Last March, in a letter to the editor of the Daily Princetonian (my college paper), the mother of two expressed concern for those looking to lean in. Don't put too much focus on your future career, she told us, when you could be directing some energy toward landing one of those highly coveted Princeton guys before graduation. After all, once a woman graduates, the clock starts ticking and she'll be undesirable before she knows it.
Now Patton has a book coming out giving us more arguments for why we should all settle right out of college. And with that book comes her Wall Street Journal piece: half advice column, half screed about kids these days, with a jab at feminism thrown in for good measure. Right out of the gate, Patton is already telling female college grads of all stripes that it's probably too late and they're likely to die alone and miserable:
Despite all of the focus on professional advancement, for most of you the cornerstone of your future happiness will be the man you marry. But chances are that you haven't been investing nearly as much energy in planning for your personal happiness as you are planning for your next promotion at work.
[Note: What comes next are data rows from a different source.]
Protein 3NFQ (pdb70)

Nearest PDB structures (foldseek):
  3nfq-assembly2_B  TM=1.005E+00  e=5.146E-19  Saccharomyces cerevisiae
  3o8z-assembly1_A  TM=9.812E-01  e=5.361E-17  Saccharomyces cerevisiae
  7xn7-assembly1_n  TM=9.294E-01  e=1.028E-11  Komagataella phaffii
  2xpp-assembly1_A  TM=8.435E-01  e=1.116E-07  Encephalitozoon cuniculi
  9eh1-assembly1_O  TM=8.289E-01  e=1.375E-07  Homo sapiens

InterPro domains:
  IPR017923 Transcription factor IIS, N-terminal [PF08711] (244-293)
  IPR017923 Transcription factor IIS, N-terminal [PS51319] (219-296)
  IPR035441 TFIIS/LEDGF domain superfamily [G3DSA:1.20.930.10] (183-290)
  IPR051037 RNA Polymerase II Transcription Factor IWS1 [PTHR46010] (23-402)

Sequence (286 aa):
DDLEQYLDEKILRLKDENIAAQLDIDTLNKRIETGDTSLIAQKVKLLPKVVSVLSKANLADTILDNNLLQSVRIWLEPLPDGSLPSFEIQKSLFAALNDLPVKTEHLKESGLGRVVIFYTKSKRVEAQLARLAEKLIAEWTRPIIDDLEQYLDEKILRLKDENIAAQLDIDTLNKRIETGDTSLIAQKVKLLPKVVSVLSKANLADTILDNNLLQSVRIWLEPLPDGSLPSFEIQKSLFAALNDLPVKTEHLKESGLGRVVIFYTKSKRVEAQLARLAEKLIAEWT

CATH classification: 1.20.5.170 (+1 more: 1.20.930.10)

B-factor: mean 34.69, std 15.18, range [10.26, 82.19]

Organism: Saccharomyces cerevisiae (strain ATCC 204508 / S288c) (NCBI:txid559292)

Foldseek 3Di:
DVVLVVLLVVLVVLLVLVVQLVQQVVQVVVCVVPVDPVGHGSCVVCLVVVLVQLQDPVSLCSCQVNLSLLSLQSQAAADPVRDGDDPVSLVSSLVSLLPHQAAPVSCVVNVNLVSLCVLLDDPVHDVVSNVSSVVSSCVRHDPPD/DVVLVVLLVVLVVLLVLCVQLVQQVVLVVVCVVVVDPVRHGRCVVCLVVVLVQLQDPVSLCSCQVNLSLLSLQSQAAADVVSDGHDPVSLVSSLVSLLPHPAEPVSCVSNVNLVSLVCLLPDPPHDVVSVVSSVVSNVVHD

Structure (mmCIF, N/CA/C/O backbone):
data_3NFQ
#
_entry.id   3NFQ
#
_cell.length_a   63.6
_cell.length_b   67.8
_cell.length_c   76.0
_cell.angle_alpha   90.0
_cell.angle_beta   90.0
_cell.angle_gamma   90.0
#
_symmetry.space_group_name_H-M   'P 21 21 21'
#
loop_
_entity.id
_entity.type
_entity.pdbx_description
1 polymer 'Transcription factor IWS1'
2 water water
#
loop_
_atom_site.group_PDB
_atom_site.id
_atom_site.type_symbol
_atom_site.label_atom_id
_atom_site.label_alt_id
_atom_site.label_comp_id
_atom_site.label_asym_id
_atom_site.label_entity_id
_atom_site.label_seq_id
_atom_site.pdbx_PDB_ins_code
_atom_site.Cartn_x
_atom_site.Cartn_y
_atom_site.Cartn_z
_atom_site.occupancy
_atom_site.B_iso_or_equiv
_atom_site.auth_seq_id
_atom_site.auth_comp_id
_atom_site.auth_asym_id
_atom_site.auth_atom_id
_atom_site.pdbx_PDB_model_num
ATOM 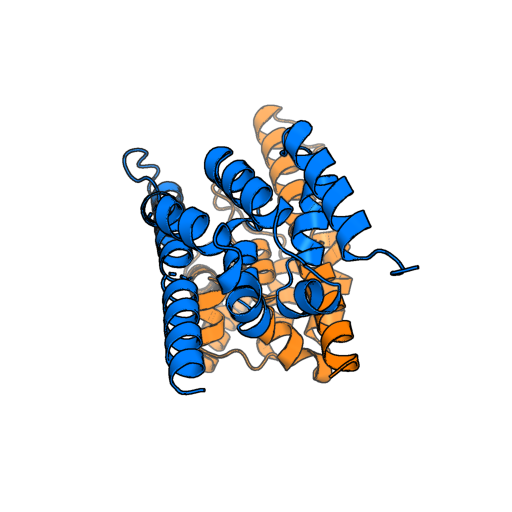1 N N . ASP A 1 8 ? 61.844 31.069 59.149 1.00 67.54 8 ASP A N 1
ATOM 2 C CA . ASP A 1 8 ? 61.786 30.310 57.849 1.00 67.67 8 ASP A CA 1
ATOM 3 C C . ASP A 1 8 ? 61.307 28.863 58.024 1.00 66.60 8 ASP A C 1
ATOM 4 O O . ASP A 1 8 ? 60.798 28.244 57.085 1.00 66.41 8 ASP A O 1
ATOM 9 N N . ASP A 1 9 ? 61.495 28.329 59.227 1.00 65.18 9 ASP A N 1
ATOM 10 C CA . ASP A 1 9 ? 60.677 27.228 59.701 1.00 63.69 9 ASP A CA 1
ATOM 11 C C . ASP A 1 9 ? 59.641 27.817 60.669 1.00 61.98 9 ASP A C 1
ATOM 12 O O . ASP A 1 9 ? 58.553 27.264 60.854 1.00 61.27 9 ASP A O 1
ATOM 17 N N . LEU A 1 10 ? 60.004 28.938 61.295 1.00 60.07 10 LEU A N 1
ATOM 18 C CA . LEU A 1 10 ? 59.048 29.756 62.027 1.00 58.45 10 LEU A CA 1
ATOM 19 C C . LEU A 1 10 ? 58.039 30.314 61.031 1.00 57.08 10 LEU A C 1
ATOM 20 O O . LEU A 1 10 ? 56.838 30.369 61.322 1.00 56.96 10 LEU A O 1
ATOM 25 N N . GLU A 1 11 ? 58.520 30.683 59.846 1.00 54.99 11 GLU A N 1
ATOM 26 C CA . GLU A 1 11 ? 57.646 31.182 58.785 1.00 53.48 11 GLU A CA 1
ATOM 27 C C . GLU A 1 11 ? 56.825 30.085 58.088 1.00 51.95 11 GLU A C 1
ATOM 28 O O . GLU A 1 11 ? 55.790 30.388 57.503 1.00 52.29 11 GLU A O 1
ATOM 34 N N . GLN A 1 12 ? 57.264 28.825 58.146 1.00 49.33 12 GLN A N 1
ATOM 35 C CA . GLN A 1 12 ? 56.473 27.717 57.594 1.00 47.08 12 GLN A CA 1
ATOM 36 C C . GLN A 1 12 ? 55.373 27.305 58.553 1.00 44.35 12 GLN A C 1
ATOM 37 O O . GLN A 1 12 ? 54.312 26.853 58.127 1.00 43.08 12 GLN A O 1
ATOM 43 N N . TYR A 1 13 ? 55.644 27.426 59.848 1.00 41.32 13 TYR A N 1
ATOM 44 C CA . TYR A 1 13 ? 54.651 27.167 60.867 1.00 39.87 13 TYR A CA 1
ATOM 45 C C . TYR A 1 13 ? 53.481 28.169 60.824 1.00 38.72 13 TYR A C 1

What are you waiting for? You're not getting any younger, but the competition for the men you'd be interested in marrying most definitely is.
Men of the same academic caliber as her audience, we're told, "are often interested in younger, less challenging women." Yes, you heard it here first: potential soulmates aren't actually interested in you as a person. They only want the sex. Women, on the other hand, need a match with their intellectual equal. Therefore, women need to find their future husbands in college while everyone is still single. Q.E.D.
Patton doesn't tell us what lesbians should do about their marriage prospects. But she does offer other pearls of wisdom:
The grandmotherly message of yesterday is still true today: Men won't buy the cow if the milk is free.
You may not be ready for marriage in your early 20s (or maybe you are), but keep in touch with the men that you meet in college, especially the super smart ones. They'll probably do very well for themselves, and their desirability will only increase after graduation.
And if you fail to identify "the one" while you're in college, don't worry—there's always graduate school.
Patton's words do touch on an important conversation about work-life balance and the role of marriage. But telling smart girls to settle down now before they're thirty and icky is not the most productive way to contribute to the discussion.
Please, Ms. Patton, stop giving me advice. I can't handle any more phone calls from concerned relatives.